# Missing Gallery Folder & Avatar Trouble



## Slyver (Jun 3, 2007)

*Gallery folder missing?*

ok i'm new around and i'm tryng to submit some stuff but when i click submit an error occurs "gallery file missing" so what i do? step-by-step instructions please.


----------



## dave hyena (Jun 3, 2007)

*RE: Gallery folder missing?*

You've just registered a new account right?

You should be seeing an error message on the screen saying: 

"Your gallery folder is missing. Click on Control panel to fix this."

You need to click on the control panel button ( It's just below your user name in the upper right hand corner of the screen, see attached image), when you do this, your gallery is created and you can then upload things to it.


----------



## codewolf (Jun 3, 2007)

*RE: Gallery folder missing?*

he's right ya know  took the words out of my mouth


----------



## Slyver (Jun 3, 2007)

*RE: Gallery folder missing?*

no sorry...i clicked on there and still nothing. "gallery folder missing"


----------



## dave hyena (Jun 3, 2007)

*RE: Gallery folder missing?*



			
				Slyver said:
			
		

> no sorry...i clicked on there and still nothing. "gallery folder missing"

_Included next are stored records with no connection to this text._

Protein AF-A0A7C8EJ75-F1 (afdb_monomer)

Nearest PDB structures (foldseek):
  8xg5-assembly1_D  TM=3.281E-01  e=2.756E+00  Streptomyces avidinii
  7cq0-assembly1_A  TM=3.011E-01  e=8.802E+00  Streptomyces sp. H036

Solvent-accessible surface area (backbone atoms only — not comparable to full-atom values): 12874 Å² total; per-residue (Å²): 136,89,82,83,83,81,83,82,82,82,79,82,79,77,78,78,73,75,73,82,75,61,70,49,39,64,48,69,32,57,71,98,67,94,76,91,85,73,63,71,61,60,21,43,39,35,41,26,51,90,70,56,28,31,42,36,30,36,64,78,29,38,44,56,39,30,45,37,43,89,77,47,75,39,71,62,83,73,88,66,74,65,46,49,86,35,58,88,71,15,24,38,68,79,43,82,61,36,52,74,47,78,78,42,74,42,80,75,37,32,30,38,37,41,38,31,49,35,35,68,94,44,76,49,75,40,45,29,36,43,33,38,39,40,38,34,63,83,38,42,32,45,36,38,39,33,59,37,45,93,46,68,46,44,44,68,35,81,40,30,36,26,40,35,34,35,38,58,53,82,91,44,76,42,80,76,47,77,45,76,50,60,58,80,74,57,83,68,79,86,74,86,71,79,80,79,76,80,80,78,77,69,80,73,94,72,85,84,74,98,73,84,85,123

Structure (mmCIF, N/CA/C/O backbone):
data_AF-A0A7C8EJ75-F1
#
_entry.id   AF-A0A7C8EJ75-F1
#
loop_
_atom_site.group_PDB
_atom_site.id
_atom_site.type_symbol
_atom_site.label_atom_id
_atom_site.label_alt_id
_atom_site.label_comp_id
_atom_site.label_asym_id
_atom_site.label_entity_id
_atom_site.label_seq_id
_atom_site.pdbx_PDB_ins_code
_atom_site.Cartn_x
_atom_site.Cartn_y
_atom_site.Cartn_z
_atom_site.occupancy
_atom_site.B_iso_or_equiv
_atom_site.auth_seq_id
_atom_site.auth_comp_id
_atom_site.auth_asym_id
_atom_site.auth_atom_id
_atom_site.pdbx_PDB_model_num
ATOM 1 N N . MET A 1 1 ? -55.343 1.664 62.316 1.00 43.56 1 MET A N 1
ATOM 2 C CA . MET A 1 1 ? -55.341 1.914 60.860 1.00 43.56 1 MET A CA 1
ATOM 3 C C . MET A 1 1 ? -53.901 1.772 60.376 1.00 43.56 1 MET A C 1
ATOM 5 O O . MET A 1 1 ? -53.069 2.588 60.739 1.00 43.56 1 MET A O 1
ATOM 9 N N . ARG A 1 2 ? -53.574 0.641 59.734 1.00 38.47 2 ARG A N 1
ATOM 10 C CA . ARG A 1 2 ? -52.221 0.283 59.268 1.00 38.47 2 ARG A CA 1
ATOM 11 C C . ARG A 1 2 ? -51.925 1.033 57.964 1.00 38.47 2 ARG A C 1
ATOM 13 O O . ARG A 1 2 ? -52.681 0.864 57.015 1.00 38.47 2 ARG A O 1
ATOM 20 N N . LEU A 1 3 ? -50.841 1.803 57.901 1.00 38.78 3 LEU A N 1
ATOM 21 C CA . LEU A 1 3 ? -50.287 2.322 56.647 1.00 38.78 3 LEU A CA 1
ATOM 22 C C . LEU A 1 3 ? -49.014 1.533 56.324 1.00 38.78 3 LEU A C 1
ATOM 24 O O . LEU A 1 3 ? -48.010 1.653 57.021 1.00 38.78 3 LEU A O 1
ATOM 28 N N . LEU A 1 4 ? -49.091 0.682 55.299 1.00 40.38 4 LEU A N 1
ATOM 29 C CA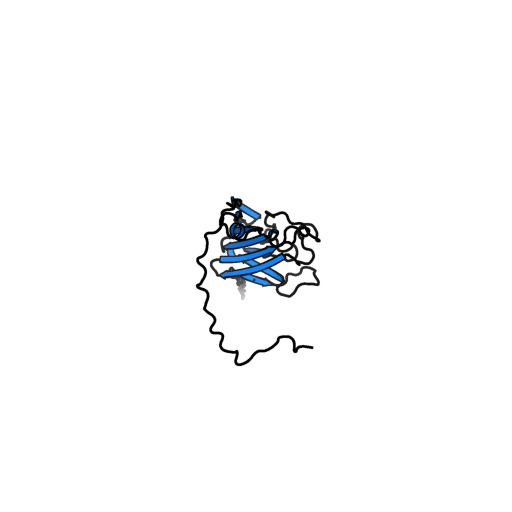 . LEU A 1 4 ? -47.929 0.063 54.667 1.00 40.38 4 LEU A CA 1
ATOM 30 C C . LEU A 1 4 ? -47.219 1.118 53.807 1.00 40.38 4 LEU A C 1
ATOM 32 O O . LEU A 1 4 ? -47.812 1.630 52.860 1.00 40.38 4 LEU A O 1
ATOM 36 N N . LEU A 1 5 ? -45.949 1.404 54.100 1.00 40.12 5 LEU A N 1
ATOM 37 C CA . LEU A 1 5 ? -45.037 2.028 53.142 1.00 40.12 5 LEU A CA 1
ATOM 38 C C . LEU A 1 5 ? -44.482 0.931 52.222 1.00 40.12 5 LEU A C 1
ATOM 40 O O . LEU A 1 5 ? -43.769 0.038 52.678 1.00 40.12 5 LEU A O 1
ATOM 44 N N . ALA A 1 6 ? -44.800 1.004 50.932 1.00 42.06 6 ALA A N 1
ATOM 45 C CA . ALA A 1 6 ? -44.155 0.203 49.899 1.00 42.06 6 ALA A CA 1
ATOM 46 C C . ALA A 1 6 ? -42.850 0.894 49.470 1.00 42.06 6 ALA A C 1
ATOM 48 O O . ALA A 1 6 ? -42.875 1.981 48.895 1.00 42.06 6 ALA A O 1
ATOM 49 N N . ALA A 1 7 ? -41.706 0.276 49.767 1.00 43.25 7 ALA A N 1
ATOM 50 C CA . ALA A 1 7 ? -40.408 0.711 49.267 1.00 43.25 7 ALA A CA 1
ATOM 51 C C . ALA A 1 7 ? -40.228 0.212 47.823 1.00 43.25 7 ALA A C 1
ATOM 53 O O . ALA A 1 7 ? -40.142 -0.991 47.579 1.00 43.25 7 ALA A O 1
ATOM 54 N N . ILE A 1 8 ? -40.194 1.136 46.862 1.00 42.44 8 ILE A N 1
ATOM 55 C CA . ILE A 1 8 ? -39.908 0.846 45.452 1.00 42.44 8 ILE A CA 1
ATOM 56 C C . ILE A 1 8 ? -38.386 0.792 45.284 1.00 42.44 8 ILE A C 1
ATOM 58 O O . ILE A 1 8 ? -37.699 1.810 45.354 1.00 42.44 8 ILE A O 1
ATOM 62 N N . LEU A 1 9 ? -37.862 -0.416 45.089 1.00 35.56 9 LEU A N 1
ATOM 63 C CA . LEU A 1 9 ? -36.452 -0.686 44.829 1.00 35.56 9 LEU A CA 1
ATOM 64 C C . LEU A 1 9 ? -36.155 -0.441 43.338 1.00 35.56 9 LEU A C 1
ATOM 66 O O . LEU A 1 9 ? -36.495 -1.265 42.490 1.00 35.56 9 LEU A O 1
ATOM 70 N N . PHE A 1 10 ? -35.525 0.687 43.005 1.00 38.38 10 PHE A N 1
ATOM 71 C CA . PHE A 1 10 ? -34.982 0.924 41.664 1.00 38.38 10 PHE A CA 1
ATOM 72 C C . PHE A 1 10 ? -33.688 0.118 41.486 1.00 38.38 10 PHE A C 1
ATOM 74 O O . PHE A 1 10 ? -32.621 0.508 41.954 1.00 38.38 10 PHE A O 1
ATOM 81 N N . LEU A 1 11 ? -33.787 -1.025 40.805 1.00 34.34 11 LEU A N 1
ATOM 82 C CA . LEU A 1 11 ? -32.642 -1.815 40.358 1.00 34.34 11 LEU A CA 1
ATOM 83 C C . LEU A 1 11 ? -32.021 -1.134 39.128 1.00 34.34 11 LEU A C 1
ATOM 85 O O . LEU A 1 11 ? -32.458 -1.343 37.998 1.00 34.34 11 LEU A O 1
ATOM 89 N N . THR A 1 12 ? -31.006 -0.297 39.335 1.00 41.16 12 THR A N 1
ATOM 90 C CA . THR A 1 12 ? -30.194 0.238 38.235 1.00 41.16 12 THR A CA 1
ATOM 91 C C . THR A 1 12 ? -29.283 -0.867 37.715 1.00 41.16 12 THR A C 1
ATOM 93 O O . THR A 1 12 ? -28.256 -1.185 38.314 1.00 41.16 12 THR A O 1
ATOM 96 N N . MET A 1 13 ? -29.681 -1.479 36.605 1.00 36.69 13 MET A N 1
ATOM 97 C CA . MET A 1 13 ? -28.886 -2.470 35.895 1.00 36.69 13 MET A CA 1
ATOM 98 C C . MET A 1 13 ? -27.761 -1.740 35.146 1.00 36.69 13 MET A C 1
ATOM 100 O O . MET A 1 13 ? -27.956 -1.210 34.054 1.00 36.69 13 MET A O 1
ATOM 104 N N . THR A 1 14 ? -26.580 -1.653 35.760 1.00 38.72 14 THR A N 1
ATOM 105 C CA . THR A 1 14 ? -25.368 -1.183 35.087 1.00 38.72 14 THR A CA 1
ATOM 106 C C . THR A 1 14 ? -24.950 -2.232 34.064 1.00 38.72 14 THR A C 1
ATOM 108 O O . THR A 1 14 ? -24.342 -3.254 34.383 1.00 38.72 14 THR A O 1
ATOM 111 N N . LEU A 1 15 ? -25.300 -1.990 32.800 1.00 38.34 15 LEU A N 1
ATOM 112 C CA . LEU A 1 15 ? -24.727 -2.719 31.679 1.00 38.34 15 LEU A CA 1
ATOM 113 C C . LEU A 1 15 ? -23.246 -2.323 31.589 1.00 38.34 15 LEU A C 1
ATOM 115 O O . LEU A 1 15 ? -22.879 -1.346 30.940 1.00 38.34 15 LEU A O 1
ATOM 119 N N . ASN A 1 16 ? -22.383 -3.079 32.268 1.00 38.50 16 ASN A N 1
ATOM 120 C CA . ASN A 1 16 ? -20.964 -3.113 31.947 1.00 38.50 16 ASN A CA 1
ATOM 121 C C . ASN A 1 16 ? -20.839 -3.733 30.554 1.00 38.50 16 ASN A C 1
ATOM 123 O O . ASN A 1 16 ? -20.649 -4.939 30.399 1.00 38.50 16 ASN A O 1
ATOM 127 N N . GLY A 1 17 ? -20.983 -2.895 29.529 1.00 37.59 17 GLY A N 1
ATOM 128 C CA . GLY A 1 17 ? -20.474 -3.197 28.208 1.00 37.59 17 GLY A CA 1
ATOM 129 C C . GLY A 1 17 ? -18.970 -3.370 28.343 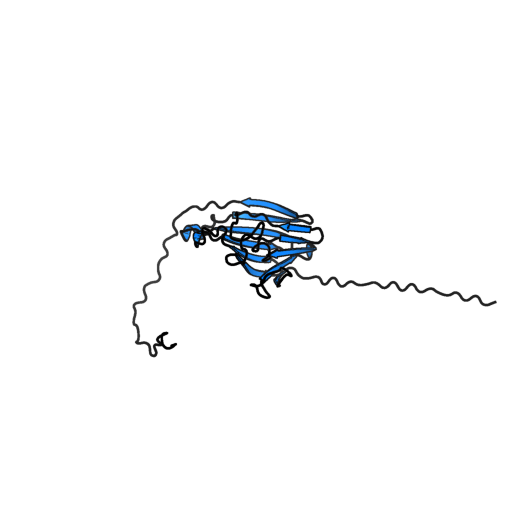1.00 37.59 17 GLY A C 1
ATOM 130 O O . GLY A 1 17 ? -18.227 -2.392 28.356 1.00 37.59 17 GLY A O 1
ATOM 131 N N . LEU A 1 18 ? -18.521 -4.617 28.478 1.00 36.06 18 LEU A N 1
ATOM 132 C CA . LEU A 1 18 ? -17.156 -5.000 28.161 1.00 36.06 18 LEU A CA 1
ATOM 133 C C . LEU A 1 18 ? -16.937 -4.587 26.708 1.00 36.06 18 LEU A C 1
ATOM 135 O O . LEU A 1 18 ? -17.309 -5.302 25.778 1.00 36.06 18 LEU A O 1
ATOM 139 N N . ALA A 1 19 ? -16.370 -3.398 26.512 1.00 37.66 19 ALA A N 1
ATOM 140 C CA . ALA A 1 19 ? -15.736 -3.057 25.261 1.00 37.66 19 ALA A CA 1
ATOM 141 C C . ALA A 1 19 ? -14.741 -4.186 24.993 1.00 37.66 19 ALA A C 1
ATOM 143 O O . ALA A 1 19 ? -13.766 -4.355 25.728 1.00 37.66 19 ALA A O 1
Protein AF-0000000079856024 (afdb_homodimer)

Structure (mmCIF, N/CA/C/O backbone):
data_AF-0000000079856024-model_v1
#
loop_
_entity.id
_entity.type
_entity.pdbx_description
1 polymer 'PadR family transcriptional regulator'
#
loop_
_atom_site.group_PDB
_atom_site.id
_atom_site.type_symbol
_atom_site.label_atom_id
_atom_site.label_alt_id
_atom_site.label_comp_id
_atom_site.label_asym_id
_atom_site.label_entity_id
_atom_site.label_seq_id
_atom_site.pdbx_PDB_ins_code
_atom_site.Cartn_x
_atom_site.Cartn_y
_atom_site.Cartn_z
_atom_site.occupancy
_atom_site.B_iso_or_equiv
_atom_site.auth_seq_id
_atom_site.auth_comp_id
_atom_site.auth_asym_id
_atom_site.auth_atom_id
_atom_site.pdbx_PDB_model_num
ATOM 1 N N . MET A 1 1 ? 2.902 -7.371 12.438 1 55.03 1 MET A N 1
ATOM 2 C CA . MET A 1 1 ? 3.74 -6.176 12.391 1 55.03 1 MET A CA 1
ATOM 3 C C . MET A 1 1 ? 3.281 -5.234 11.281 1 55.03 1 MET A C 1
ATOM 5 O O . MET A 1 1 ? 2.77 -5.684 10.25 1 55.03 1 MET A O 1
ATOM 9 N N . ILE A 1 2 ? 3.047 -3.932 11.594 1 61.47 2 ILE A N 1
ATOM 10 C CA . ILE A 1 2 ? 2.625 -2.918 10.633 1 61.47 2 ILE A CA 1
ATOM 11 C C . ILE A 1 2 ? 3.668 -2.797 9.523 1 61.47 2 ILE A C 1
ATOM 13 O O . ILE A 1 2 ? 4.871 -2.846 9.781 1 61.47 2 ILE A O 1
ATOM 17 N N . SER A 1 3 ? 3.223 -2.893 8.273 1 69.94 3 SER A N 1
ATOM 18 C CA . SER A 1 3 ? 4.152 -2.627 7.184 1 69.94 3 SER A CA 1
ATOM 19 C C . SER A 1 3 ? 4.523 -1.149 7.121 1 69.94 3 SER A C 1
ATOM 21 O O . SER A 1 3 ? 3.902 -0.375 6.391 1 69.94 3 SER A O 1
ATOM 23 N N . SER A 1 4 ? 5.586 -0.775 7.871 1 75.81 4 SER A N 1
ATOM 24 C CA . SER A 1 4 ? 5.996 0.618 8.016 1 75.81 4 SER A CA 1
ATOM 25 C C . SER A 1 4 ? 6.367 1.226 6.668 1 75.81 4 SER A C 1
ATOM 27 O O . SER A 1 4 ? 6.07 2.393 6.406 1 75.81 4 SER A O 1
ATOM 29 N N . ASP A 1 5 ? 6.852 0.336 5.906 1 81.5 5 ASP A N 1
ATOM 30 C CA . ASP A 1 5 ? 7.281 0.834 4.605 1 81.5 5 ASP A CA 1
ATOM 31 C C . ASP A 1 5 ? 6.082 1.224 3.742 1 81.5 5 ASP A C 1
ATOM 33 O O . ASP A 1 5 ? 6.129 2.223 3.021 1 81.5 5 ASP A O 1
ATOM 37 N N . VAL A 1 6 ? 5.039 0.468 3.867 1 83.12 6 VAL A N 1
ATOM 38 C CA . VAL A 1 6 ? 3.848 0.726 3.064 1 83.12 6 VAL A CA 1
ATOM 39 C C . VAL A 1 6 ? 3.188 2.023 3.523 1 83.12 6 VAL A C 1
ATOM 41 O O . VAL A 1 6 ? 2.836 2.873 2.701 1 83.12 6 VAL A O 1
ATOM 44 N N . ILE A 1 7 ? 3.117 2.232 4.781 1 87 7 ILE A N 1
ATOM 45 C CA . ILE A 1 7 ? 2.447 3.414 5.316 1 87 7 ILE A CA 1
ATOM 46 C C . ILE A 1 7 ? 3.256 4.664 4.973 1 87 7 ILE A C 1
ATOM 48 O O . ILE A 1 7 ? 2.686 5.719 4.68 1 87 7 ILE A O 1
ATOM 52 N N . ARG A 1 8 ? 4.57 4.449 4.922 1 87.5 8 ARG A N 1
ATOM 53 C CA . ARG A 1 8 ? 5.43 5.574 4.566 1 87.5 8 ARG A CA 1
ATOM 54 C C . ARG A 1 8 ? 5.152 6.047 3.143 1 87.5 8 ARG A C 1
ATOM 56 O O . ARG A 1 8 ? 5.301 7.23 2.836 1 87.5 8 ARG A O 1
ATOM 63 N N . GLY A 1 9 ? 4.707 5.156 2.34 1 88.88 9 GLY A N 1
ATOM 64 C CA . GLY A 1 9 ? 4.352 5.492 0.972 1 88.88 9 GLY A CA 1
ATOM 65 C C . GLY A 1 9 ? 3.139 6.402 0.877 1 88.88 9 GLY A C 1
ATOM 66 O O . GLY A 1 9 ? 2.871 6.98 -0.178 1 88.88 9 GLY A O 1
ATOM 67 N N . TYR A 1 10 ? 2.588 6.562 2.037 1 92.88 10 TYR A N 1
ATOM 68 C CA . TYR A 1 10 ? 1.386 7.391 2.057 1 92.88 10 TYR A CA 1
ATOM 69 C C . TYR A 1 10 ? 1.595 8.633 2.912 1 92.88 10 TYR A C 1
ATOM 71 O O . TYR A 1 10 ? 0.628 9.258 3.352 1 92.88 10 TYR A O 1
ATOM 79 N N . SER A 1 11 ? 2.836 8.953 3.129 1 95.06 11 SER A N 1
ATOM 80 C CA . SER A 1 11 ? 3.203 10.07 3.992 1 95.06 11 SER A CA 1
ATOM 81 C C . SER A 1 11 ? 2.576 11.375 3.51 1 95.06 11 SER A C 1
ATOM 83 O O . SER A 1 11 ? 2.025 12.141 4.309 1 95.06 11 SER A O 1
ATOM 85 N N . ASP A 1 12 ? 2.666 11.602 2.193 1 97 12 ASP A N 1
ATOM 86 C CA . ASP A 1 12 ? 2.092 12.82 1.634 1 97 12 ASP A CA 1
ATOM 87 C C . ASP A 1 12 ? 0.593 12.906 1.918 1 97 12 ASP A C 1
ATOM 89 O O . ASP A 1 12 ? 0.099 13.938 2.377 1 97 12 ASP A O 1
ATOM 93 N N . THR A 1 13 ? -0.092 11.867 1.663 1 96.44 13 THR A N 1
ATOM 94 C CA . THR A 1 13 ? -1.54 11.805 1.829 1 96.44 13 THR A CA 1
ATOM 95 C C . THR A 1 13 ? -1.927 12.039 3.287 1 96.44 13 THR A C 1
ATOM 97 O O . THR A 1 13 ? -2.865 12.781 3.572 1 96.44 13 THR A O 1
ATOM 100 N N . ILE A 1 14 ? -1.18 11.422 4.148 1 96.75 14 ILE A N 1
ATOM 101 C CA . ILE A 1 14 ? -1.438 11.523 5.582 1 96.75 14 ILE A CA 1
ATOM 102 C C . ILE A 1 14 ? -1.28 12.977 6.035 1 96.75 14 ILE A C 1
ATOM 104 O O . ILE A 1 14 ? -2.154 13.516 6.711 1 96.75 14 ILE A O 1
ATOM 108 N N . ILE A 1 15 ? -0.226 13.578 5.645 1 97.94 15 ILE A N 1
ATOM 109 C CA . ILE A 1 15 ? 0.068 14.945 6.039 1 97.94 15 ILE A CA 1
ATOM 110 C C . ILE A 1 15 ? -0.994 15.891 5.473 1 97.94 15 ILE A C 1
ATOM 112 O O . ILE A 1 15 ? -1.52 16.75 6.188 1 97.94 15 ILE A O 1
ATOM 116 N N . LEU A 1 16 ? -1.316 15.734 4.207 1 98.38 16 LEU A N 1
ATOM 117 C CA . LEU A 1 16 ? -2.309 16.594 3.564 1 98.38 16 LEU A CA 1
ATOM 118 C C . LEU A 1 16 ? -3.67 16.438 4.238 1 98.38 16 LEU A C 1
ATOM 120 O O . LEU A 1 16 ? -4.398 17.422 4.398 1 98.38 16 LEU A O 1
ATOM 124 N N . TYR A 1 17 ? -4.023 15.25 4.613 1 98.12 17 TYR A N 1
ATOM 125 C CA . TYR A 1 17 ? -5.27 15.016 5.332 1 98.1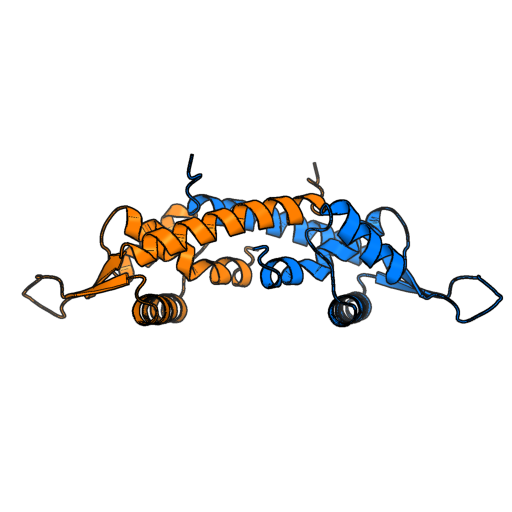2 17 TYR A CA 1
ATOM 126 C C . TYR A 1 17 ? -5.344 15.867 6.59 1 98.12 17 TYR A C 1
ATOM 128 O O . TYR A 1 17 ? -6.359 16.516 6.848 1 98.12 17 TYR A O 1
ATOM 136 N N . LEU A 1 18 ? -4.293 15.852 7.34 1 97.69 18 LEU A N 1
ATOM 137 C CA . LEU A 1 18 ? -4.285 16.562 8.617 1 97.69 18 LEU A CA 1
ATOM 138 C C . LEU A 1 18 ? -4.352 18.062 8.414 1 97.69 18 LEU A C 1
ATOM 140 O O . LEU A 1 18 ? -4.895 18.781 9.25 1 97.69 18 LEU A O 1
ATOM 144 N N . LEU A 1 19 ? -3.869 18.516 7.254 1 98.12 19 LEU A N 1
ATOM 145 C CA . LEU A 1 19 ? -3.84 19.938 6.973 1 98.12 19 LEU A CA 1
ATOM 146 C C . LEU A 1 19 ? -5.16 20.406 6.363 1 98.12 19 LEU A C 1
ATOM 148 O O . LEU A 1 19 ? -5.402 21.609 6.234 1 98.12 19 LEU A O 1
ATOM 152 N N . LEU A 1 20 ? -6.031 19.5 5.969 1 97.06 20 LEU A N 1
ATOM 153 C CA . LEU A 1 20 ? -7.352 19.859 5.469 1 97.06 20 LEU A CA 1
ATOM 154 C C . LEU A 1 20 ? -8.164 20.578 6.547 1 97.06 20 LEU A C 1
ATOM 156 O O . LEU A 1 20 ? -8.977 21.453 6.238 1 97.06 20 LEU A O 1
ATOM 160 N N . GLU A 1 21 ? -7.941 20.188 7.758 1 93.44 21 GLU A N 1
ATOM 161 C CA . GLU A 1 21 ? -8.734 20.719 8.859 1 93.44 21 GLU A CA 1
ATOM 162 C C . GLU A 1 21 ? -8.18 22.062 9.344 1 93.44 21 GLU A C 1
ATOM 164 O O . GLU A 1 21 ? -8.93 23.016 9.516 1 93.44 21 GLU A O 1
ATOM 169 N N . ASN A 1 22 ? -6.887 22.094 9.633 1 96.25 22 ASN A N 1
ATOM 170 C CA . ASN A 1 22 ? -6.219 23.297 10.109 1 96.25 22 ASN A CA 1
ATOM 171 C C . ASN A 1 22 ? -4.734 23.297 9.742 1 96.25 22 ASN A C 1
ATOM 173 O O . ASN A 1 22 ? -4.129 22.234 9.594 1 96.25 22 ASN A O 1
ATOM 177 N N . ASP A 1 23 ? -4.273 24.547 9.641 1 97.81 23 ASP A N 1
ATOM 178 C CA . ASP A 1 23 ? -2.818 24.672 9.578 1 97.81 23 ASP A CA 1
ATOM 179 C C . ASP A 1 23 ? -2.162 24 10.781 1 97.81 23 ASP A C 1
ATOM 181 O O . ASP A 1 23 ? -2.746 23.953 11.867 1 97.81 23 ASP A O 1
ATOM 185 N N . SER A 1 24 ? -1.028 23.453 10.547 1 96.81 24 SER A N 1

This is your user account right?

http://www.furaffinity.net/user/Slyver

If it is not making your gallery when you click on control panel, this looks like a matter for one of the coding team.


----------



## Slyver (Jun 3, 2007)

*RE: Gallery folder missing?*

looks like it cause i click over and over again in there and no folder created, and ya that's mine.


----------



## SpiritCreations (Jun 3, 2007)

[merged]

Hey all.

I just created a seperate account on FA for my Xelaros stories and illustrations. When I log into that account, it tells me that my gallery folder is missing. It says to click the control panel. Well, I did and I have no clue what to do after that. :/ Any ideas?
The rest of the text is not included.